Beijing insists it is a partner in Africa’s development, delivering investment and gaining a new market for its products and new access to resources. Western businesses say China is on a resource grab. They worry that it is playing unfairly, undercutting them by paying low wages and skirting standards on safety, the environment and human rights, and coordinating commerce, assistance and diplomacy in ways impossible, not to say illegal, in the West. The truth is somewhere in between. To the extent that China is using Africa as an experiment — to try out ideas of how it might be in the world — its African adventure is worthy of close study. To do that, we must answer two questions: How is China changing Africa? And how is Africa changing China?
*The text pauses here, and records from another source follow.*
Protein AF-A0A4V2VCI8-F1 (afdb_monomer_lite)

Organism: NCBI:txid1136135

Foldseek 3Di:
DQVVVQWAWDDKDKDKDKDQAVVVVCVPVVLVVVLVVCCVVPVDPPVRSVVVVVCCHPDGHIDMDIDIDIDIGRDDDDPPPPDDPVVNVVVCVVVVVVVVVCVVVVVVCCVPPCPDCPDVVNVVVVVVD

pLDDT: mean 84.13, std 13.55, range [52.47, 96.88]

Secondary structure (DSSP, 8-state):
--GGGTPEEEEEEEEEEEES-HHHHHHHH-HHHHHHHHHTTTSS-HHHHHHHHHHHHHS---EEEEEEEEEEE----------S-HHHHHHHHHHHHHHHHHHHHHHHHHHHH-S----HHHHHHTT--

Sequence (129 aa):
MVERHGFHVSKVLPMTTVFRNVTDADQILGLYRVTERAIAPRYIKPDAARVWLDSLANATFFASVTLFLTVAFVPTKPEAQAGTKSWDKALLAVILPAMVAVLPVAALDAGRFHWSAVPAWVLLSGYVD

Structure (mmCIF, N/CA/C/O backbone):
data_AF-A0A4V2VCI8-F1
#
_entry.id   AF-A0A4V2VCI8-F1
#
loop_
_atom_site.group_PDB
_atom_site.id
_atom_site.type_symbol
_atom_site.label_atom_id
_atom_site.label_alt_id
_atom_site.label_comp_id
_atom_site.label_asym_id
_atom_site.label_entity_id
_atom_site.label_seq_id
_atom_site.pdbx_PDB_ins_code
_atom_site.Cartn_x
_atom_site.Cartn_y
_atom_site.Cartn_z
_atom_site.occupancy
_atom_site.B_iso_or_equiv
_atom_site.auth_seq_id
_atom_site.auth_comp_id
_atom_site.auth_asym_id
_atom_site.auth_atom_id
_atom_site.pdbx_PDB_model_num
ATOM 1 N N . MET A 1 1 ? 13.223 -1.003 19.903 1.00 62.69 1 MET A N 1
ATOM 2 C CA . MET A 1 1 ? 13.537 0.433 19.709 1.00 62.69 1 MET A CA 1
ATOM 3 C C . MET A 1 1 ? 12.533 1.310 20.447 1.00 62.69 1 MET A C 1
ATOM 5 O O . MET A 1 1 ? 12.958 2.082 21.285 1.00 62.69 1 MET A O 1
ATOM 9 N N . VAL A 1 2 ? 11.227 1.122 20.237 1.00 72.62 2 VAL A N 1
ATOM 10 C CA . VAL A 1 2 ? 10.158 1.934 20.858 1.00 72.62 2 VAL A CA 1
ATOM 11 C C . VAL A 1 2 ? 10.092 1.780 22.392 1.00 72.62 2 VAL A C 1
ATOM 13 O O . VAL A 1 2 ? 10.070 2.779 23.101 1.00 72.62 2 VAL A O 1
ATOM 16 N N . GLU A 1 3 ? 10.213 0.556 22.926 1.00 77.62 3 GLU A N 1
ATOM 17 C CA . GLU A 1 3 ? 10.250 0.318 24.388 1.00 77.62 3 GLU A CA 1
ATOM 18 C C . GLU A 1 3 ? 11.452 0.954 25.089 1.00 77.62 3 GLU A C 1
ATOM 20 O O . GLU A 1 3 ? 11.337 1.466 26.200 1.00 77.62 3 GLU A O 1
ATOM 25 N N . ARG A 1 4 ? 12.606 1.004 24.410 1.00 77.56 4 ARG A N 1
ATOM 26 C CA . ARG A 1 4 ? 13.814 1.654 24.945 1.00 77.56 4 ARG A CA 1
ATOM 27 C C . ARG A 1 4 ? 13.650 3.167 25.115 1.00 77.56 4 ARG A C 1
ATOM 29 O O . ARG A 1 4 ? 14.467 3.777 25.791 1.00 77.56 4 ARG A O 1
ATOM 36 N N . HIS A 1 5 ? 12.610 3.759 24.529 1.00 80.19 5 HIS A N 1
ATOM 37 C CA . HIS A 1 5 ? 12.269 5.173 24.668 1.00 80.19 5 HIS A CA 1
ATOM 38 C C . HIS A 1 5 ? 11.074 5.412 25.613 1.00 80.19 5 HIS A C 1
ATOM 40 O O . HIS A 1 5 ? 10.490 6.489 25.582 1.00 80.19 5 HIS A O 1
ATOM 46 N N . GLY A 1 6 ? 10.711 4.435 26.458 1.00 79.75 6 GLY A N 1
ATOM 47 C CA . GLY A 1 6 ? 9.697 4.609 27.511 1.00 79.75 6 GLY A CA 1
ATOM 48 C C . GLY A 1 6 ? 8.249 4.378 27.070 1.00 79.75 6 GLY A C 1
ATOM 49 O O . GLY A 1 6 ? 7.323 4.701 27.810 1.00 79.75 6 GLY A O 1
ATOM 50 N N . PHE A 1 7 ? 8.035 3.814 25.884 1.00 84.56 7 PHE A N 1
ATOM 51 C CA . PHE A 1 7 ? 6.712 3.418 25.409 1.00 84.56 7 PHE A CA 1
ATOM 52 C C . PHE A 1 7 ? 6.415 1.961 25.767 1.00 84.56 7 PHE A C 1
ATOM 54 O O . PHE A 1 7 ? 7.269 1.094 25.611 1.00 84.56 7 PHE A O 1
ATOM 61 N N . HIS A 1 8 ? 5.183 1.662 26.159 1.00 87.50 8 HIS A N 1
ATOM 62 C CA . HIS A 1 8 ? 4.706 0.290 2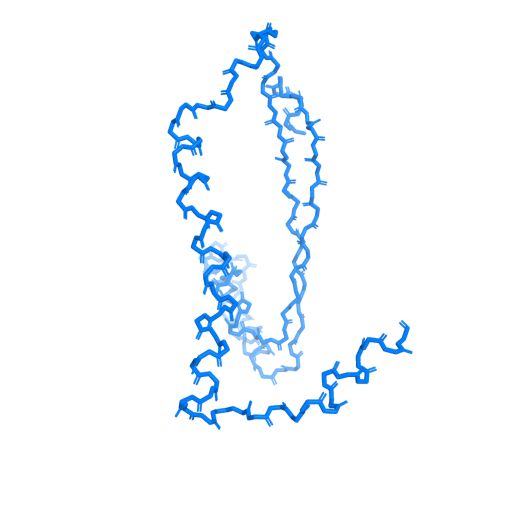6.273 1.00 87.50 8 HIS A CA 1
ATOM 63 C C . HIS A 1 8 ? 4.130 -0.151 24.925 1.00 87.50 8 HIS A C 1
ATOM 65 O O . HIS A 1 8 ? 3.174 0.446 24.423 1.00 87.50 8 HIS A O 1
ATOM 71 N N . VAL A 1 9 ? 4.697 -1.196 24.319 1.00 89.44 9 VAL A N 1
ATOM 72 C CA . VAL A 1 9 ? 4.160 -1.763 23.076 1.00 89.44 9 VAL A CA 1
ATOM 73 C C . VAL A 1 9 ? 2.915 -2.576 23.417 1.00 89.44 9 VAL A C 1
ATOM 75 O O . VAL A 1 9 ? 2.950 -3.477 24.246 1.00 89.44 9 VAL A O 1
ATOM 78 N N . SER A 1 10 ? 1.785 -2.227 22.809 1.00 88.81 10 SER A N 1
ATOM 79 C CA . SER A 1 10 ? 0.514 -2.935 22.996 1.00 88.81 10 SER A CA 1
ATOM 80 C C . SER A 1 10 ? 0.343 -4.047 21.973 1.00 88.81 10 SER A C 1
ATOM 82 O O . SER A 1 10 ? -0.129 -5.136 22.291 1.00 88.81 10 SER A O 1
ATOM 84 N N . LYS A 1 11 ? 0.697 -3.752 20.718 1.00 90.19 11 LYS A N 1
ATOM 85 C CA . LYS A 1 11 ? 0.433 -4.636 19.589 1.00 90.19 11 LYS A CA 1
ATOM 86 C C . LYS A 1 11 ? 1.427 -4.377 18.470 1.00 90.19 11 LYS A C 1
ATOM 88 O O . LYS A 1 11 ? 1.714 -3.226 18.147 1.00 90.19 11 LYS A O 1
ATOM 93 N N . VAL A 1 12 ? 1.888 -5.448 17.836 1.00 93.94 12 VAL A N 1
ATOM 94 C CA . VAL A 1 12 ? 2.628 -5.392 16.574 1.00 93.94 12 VAL A CA 1
ATOM 95 C C . VAL A 1 12 ? 1.790 -6.107 15.522 1.00 93.94 12 VAL A C 1
ATOM 97 O O . VAL A 1 12 ? 1.406 -7.259 15.706 1.00 93.94 12 VAL A O 1
ATOM 100 N N . LEU A 1 13 ? 1.462 -5.402 14.445 1.00 96.06 13 LEU A N 1
ATOM 101 C CA . LEU A 1 13 ? 0.642 -5.890 13.343 1.00 96.06 13 LEU A CA 1
ATOM 102 C C . LEU A 1 13 ? 1.494 -5.955 12.072 1.00 96.06 13 LEU A C 1
ATOM 104 O O . LEU A 1 13 ? 1.847 -4.901 11.536 1.00 96.06 13 LEU A O 1
ATOM 108 N N . PRO A 1 14 ? 1.838 -7.156 11.578 1.00 96.31 14 PRO A N 1
ATOM 109 C CA . PRO A 1 14 ? 2.458 -7.296 10.272 1.00 96.31 14 PRO A CA 1
ATOM 110 C C . PRO A 1 14 ? 1.396 -7.168 9.178 1.00 96.31 14 PRO A C 1
ATOM 112 O O . PRO A 1 14 ? 0.393 -7.880 9.179 1.00 96.31 14 PRO A O 1
ATOM 115 N N . MET A 1 15 ? 1.633 -6.282 8.218 1.00 95.12 15 MET A N 1
ATOM 116 C CA . MET A 1 15 ? 0.831 -6.149 7.006 1.00 95.12 15 MET A CA 1
ATOM 117 C C . MET A 1 15 ? 1.723 -6.444 5.812 1.00 95.12 15 MET A C 1
ATOM 119 O O . MET A 1 15 ? 2.671 -5.706 5.560 1.00 95.12 15 MET A O 1
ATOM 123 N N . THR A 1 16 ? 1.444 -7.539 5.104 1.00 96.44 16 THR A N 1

Let’s go back to Kinshasa. Congo’s got problems. The Western way of helping has been with aid — multilateral, bilateral or through self-funding religious groups and NGOs. To stem the fighting in the east, Congo has a 21,000-strong U.N. peacekeeping force — MONUC — the biggest in the world. These efforts have had mixed success. The war hasn’t ended, and the world’s loans to Congo have helped fuel corruption. Little has been done to address Congo’s infrastructure deficit. Coordinating aid among so many groups and nations remains difficult.
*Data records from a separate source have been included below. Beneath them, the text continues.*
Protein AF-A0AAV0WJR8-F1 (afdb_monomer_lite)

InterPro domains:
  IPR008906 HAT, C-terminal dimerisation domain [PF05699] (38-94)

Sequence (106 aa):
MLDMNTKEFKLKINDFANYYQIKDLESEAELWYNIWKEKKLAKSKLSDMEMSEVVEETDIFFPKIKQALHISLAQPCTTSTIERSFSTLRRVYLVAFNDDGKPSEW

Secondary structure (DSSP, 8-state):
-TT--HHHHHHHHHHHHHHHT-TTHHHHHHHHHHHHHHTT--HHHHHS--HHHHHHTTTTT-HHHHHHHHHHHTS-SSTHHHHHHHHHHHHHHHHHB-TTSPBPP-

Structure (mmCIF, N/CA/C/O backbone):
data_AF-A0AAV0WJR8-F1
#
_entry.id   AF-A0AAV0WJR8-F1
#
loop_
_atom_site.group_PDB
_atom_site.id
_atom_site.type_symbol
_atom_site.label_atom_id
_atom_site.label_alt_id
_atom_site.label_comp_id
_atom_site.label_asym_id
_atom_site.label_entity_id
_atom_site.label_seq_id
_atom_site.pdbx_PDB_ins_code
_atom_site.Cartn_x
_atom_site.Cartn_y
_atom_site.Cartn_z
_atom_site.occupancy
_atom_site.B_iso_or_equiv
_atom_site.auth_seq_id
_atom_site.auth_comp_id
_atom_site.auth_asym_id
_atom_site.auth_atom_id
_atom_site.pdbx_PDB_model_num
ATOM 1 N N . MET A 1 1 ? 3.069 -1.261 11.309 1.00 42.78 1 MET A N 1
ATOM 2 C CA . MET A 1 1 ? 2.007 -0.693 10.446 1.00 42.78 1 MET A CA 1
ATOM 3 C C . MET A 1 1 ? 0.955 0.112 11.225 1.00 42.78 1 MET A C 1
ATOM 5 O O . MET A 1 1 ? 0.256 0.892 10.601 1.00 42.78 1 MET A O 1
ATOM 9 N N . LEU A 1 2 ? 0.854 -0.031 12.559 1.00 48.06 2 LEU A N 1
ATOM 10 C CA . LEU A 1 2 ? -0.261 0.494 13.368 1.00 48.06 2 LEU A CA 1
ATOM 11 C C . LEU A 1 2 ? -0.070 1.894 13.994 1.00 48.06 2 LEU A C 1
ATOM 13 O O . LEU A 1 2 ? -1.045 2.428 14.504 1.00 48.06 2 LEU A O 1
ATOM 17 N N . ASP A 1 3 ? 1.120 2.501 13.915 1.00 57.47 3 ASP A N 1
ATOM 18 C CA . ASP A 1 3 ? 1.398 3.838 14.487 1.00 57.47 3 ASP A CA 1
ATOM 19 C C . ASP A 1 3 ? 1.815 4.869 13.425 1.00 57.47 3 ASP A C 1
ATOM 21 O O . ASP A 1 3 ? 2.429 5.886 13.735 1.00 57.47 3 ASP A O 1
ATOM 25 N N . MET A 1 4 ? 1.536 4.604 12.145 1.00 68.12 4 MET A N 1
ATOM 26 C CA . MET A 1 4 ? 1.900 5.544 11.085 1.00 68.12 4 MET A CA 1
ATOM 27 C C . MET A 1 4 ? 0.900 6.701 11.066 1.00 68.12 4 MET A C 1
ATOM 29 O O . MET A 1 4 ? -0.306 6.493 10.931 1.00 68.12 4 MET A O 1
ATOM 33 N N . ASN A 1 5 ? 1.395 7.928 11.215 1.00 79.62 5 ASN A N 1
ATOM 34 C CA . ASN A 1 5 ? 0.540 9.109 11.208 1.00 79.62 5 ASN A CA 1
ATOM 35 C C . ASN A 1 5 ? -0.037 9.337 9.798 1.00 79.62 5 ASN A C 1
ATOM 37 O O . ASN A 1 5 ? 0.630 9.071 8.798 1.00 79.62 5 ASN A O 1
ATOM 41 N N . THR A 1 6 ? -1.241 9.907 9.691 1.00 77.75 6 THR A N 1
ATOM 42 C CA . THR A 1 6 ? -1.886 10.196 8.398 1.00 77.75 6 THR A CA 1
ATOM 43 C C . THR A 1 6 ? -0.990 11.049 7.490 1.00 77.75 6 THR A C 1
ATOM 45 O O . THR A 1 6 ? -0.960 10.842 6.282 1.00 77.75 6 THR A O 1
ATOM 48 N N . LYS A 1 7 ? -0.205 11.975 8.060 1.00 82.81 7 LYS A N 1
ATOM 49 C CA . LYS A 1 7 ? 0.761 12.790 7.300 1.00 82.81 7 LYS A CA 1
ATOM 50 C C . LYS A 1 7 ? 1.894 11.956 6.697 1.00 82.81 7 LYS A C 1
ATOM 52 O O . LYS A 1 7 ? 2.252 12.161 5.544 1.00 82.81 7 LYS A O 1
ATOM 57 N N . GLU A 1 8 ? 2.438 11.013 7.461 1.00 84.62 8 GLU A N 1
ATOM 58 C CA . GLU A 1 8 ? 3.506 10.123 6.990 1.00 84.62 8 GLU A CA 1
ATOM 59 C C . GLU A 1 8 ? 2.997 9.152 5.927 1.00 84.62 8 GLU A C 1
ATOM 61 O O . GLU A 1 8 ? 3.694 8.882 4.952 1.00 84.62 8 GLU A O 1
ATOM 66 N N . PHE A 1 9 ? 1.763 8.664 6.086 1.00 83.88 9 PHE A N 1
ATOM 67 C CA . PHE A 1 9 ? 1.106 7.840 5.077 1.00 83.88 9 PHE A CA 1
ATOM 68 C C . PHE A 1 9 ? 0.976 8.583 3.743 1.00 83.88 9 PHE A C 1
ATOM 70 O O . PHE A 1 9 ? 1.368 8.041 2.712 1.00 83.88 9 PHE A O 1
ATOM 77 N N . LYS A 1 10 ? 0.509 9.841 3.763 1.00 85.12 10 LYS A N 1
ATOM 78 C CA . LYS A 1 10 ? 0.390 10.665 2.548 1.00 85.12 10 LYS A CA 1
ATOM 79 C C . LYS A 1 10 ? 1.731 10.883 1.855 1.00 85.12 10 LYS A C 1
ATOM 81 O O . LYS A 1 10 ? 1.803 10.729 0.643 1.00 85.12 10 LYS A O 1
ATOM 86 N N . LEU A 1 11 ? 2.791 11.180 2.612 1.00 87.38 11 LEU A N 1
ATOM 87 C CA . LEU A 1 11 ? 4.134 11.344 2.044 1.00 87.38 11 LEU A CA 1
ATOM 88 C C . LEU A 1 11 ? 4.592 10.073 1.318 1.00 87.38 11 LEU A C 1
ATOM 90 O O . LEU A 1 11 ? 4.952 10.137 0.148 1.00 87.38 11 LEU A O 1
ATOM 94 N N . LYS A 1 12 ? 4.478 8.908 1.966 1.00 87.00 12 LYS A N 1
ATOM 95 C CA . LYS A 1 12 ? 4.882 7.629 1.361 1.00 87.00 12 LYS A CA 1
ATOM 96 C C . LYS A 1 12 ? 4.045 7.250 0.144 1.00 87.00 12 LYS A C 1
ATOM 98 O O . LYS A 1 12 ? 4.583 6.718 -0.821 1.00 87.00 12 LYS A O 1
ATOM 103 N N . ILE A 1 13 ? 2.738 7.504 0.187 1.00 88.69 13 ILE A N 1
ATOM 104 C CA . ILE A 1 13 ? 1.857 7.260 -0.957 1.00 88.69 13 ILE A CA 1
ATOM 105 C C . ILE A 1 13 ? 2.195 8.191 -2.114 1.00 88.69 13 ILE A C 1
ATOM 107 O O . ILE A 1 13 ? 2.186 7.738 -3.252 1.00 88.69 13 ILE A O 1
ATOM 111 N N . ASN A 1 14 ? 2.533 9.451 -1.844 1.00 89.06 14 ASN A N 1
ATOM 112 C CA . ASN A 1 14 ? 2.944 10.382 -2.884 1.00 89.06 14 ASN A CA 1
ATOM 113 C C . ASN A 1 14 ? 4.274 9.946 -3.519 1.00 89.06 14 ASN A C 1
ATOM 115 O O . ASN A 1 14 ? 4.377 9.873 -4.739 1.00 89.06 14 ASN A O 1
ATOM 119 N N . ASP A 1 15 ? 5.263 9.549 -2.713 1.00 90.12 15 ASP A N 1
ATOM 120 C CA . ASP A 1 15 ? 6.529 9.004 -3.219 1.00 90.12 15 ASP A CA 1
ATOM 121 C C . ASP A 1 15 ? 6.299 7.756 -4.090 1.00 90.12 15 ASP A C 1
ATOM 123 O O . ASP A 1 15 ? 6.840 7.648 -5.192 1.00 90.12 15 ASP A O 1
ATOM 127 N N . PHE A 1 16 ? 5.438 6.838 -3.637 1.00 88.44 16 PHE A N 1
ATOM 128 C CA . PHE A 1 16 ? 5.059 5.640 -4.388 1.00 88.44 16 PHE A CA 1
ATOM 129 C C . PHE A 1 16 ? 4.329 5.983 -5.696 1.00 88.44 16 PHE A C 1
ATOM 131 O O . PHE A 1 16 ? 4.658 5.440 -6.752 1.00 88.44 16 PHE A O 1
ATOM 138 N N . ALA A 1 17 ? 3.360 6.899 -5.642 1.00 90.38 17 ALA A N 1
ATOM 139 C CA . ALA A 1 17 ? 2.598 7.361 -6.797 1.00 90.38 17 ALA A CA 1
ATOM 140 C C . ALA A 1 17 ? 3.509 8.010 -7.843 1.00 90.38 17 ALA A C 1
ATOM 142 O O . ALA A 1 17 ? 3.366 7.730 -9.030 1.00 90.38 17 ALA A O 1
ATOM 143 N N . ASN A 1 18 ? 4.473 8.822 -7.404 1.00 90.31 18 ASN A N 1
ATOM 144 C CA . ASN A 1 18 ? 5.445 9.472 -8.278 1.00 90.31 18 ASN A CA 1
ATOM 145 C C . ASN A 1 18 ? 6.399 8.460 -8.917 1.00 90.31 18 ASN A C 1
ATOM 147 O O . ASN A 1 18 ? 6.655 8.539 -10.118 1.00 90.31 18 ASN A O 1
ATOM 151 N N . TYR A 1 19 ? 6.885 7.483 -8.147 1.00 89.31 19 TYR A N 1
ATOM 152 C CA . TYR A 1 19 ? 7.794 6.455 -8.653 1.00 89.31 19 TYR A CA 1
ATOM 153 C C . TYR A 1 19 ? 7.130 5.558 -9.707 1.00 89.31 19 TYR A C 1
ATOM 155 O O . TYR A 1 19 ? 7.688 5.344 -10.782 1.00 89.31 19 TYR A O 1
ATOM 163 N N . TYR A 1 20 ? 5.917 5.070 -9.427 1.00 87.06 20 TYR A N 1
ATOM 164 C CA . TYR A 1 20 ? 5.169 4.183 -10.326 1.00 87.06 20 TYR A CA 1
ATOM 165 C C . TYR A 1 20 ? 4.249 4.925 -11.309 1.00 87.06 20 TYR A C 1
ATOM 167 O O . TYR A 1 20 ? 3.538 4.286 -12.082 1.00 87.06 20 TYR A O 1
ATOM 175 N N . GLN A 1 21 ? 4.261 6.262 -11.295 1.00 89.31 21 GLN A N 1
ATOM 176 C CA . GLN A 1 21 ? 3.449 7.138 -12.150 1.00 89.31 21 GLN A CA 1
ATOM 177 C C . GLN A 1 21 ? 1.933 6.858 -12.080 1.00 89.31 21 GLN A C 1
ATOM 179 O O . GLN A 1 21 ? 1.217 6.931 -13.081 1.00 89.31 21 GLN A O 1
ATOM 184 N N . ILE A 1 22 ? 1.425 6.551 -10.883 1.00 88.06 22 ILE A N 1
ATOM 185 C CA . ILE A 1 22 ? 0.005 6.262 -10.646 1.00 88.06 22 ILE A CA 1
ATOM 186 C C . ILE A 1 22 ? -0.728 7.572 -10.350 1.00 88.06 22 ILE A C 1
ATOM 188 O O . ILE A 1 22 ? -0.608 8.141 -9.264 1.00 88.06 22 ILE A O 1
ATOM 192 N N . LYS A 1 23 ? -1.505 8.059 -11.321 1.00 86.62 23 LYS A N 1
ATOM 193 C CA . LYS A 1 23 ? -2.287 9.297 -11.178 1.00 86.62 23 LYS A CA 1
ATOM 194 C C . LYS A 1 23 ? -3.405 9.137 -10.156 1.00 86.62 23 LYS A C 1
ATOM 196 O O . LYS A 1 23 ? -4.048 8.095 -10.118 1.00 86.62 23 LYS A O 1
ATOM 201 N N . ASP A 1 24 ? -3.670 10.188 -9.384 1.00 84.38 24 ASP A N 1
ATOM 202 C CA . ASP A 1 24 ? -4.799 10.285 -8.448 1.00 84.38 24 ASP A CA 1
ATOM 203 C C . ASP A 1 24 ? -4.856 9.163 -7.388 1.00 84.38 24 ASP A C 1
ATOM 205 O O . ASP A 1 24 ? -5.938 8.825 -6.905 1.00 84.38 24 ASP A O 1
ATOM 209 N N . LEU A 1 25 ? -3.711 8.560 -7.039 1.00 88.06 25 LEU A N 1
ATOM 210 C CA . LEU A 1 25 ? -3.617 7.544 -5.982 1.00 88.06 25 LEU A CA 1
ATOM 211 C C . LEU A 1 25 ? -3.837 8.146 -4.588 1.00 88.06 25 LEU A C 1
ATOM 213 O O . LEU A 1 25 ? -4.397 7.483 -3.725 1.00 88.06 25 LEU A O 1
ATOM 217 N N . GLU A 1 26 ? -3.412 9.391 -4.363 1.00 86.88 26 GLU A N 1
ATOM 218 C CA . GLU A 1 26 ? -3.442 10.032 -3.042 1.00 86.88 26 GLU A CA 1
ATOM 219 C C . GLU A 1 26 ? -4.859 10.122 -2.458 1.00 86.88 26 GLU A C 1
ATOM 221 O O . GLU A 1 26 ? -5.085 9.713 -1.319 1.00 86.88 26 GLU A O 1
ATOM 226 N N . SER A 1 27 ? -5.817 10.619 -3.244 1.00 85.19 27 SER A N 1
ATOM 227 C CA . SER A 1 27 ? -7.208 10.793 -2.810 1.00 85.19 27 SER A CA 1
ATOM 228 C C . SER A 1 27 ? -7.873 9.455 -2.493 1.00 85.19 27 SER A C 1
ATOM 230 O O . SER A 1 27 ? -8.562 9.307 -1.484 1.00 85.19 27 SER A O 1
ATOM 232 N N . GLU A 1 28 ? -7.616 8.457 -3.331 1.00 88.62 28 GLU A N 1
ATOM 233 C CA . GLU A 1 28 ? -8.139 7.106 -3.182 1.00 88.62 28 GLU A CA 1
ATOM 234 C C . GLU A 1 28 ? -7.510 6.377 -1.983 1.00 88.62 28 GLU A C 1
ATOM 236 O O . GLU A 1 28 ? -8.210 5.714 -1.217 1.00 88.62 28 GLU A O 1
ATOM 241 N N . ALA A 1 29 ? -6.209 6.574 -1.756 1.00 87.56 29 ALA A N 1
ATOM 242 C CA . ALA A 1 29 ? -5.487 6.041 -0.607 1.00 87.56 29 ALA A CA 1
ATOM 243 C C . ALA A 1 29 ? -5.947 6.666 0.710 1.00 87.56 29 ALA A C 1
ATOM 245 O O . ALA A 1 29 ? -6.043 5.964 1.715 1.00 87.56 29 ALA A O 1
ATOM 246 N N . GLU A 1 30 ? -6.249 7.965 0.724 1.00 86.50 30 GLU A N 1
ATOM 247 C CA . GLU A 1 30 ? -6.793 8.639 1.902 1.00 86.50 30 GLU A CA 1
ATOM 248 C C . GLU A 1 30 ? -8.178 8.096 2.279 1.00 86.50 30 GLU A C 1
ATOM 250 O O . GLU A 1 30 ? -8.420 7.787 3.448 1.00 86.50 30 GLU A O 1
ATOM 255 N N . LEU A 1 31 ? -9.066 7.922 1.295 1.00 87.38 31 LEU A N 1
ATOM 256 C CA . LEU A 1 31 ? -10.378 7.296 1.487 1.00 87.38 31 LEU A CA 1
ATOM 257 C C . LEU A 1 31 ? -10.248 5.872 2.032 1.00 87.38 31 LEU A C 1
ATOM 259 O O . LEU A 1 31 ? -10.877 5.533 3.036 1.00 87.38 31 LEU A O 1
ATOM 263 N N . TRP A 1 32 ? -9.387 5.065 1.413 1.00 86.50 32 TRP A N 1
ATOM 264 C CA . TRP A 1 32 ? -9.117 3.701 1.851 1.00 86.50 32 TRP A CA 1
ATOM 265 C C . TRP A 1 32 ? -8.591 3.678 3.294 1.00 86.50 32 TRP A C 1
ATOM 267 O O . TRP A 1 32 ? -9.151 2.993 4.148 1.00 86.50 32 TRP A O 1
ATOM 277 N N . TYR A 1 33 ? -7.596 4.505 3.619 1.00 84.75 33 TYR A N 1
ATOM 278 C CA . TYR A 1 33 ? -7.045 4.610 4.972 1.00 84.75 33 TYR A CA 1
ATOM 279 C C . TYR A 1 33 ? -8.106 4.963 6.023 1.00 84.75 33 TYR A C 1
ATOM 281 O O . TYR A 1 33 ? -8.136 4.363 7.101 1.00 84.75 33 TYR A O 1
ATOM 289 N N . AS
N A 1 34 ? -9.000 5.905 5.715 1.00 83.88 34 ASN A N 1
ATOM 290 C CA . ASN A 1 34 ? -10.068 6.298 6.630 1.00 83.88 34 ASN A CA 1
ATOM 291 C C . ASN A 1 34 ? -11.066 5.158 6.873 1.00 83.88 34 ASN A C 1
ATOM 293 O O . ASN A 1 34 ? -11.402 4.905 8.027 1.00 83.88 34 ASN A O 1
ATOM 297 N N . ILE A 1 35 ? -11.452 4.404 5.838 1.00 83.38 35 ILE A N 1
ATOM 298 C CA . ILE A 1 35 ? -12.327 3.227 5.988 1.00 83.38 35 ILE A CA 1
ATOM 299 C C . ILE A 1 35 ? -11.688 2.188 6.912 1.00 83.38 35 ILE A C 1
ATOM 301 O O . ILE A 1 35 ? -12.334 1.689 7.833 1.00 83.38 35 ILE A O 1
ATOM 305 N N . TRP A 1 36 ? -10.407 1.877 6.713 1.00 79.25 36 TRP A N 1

Enter China. Beijing doesn’t do gifts; it does deals. In Congo, China’s infrastructure-for-mines deal irked the International Monetary Fund (IMF). The Fund argued that Congo’s guarantee to China that it would recoup at least $3 billion in minerals was an IOU on Congo’s national assets and therefore a new debt. That fell afoul of debt-write-off conditions, which require that the debtor take on no new loans. “If the Congolese take the Chinese deal,” said a Western official familiar with the negotiations in mid-2009, “they will not get any more [Western] support.” A standoff ensued. An earlier deal, in 2007 with Angola, also outraged the IMF. It had been negotiating a new loan with Angola for years, with carefully calibrated conditions to block corruption and alleviate poverty. By paying Luanda $5 billion in return for oil concessions and infrastructure contracts, China effectively made the IMF redundant. Diplomats across Africa like to say the continent offers space for everyone. But what’s happening in Angola and Congo is a new scramble for Africa. Xu, the translator, has no doubt that he is engaged in an intense rivalry. “Not everybody is pleased to see us here, that’s for sure. But we are not going to lose.”
For all the heat, even IMF officials admit that the Chinese model for African development has some advantages. First, it’s quick. Loan talks with multilateral agencies take years. The China-Angola discussions took weeks. “With the West, there are studies, analyses and bureaucracy,” says the Western official. “The Chinese just ask what the government wants, and they don’t question or comment or judge. They just do it.” China also works as visibly as it does quickly. Drive across almost any African country today and you’ll find Chinese engineers by the side of the road, sleeves rolled up, overseeing work crews. IMF officials in suits crunching numbers inside air-conditioned compounds just don’t have the same kind of dash. “What we do is always in the shade,” complains an IMF staffer in Africa. “Macroeconomic stability — what is that? You can’t show it on camera.”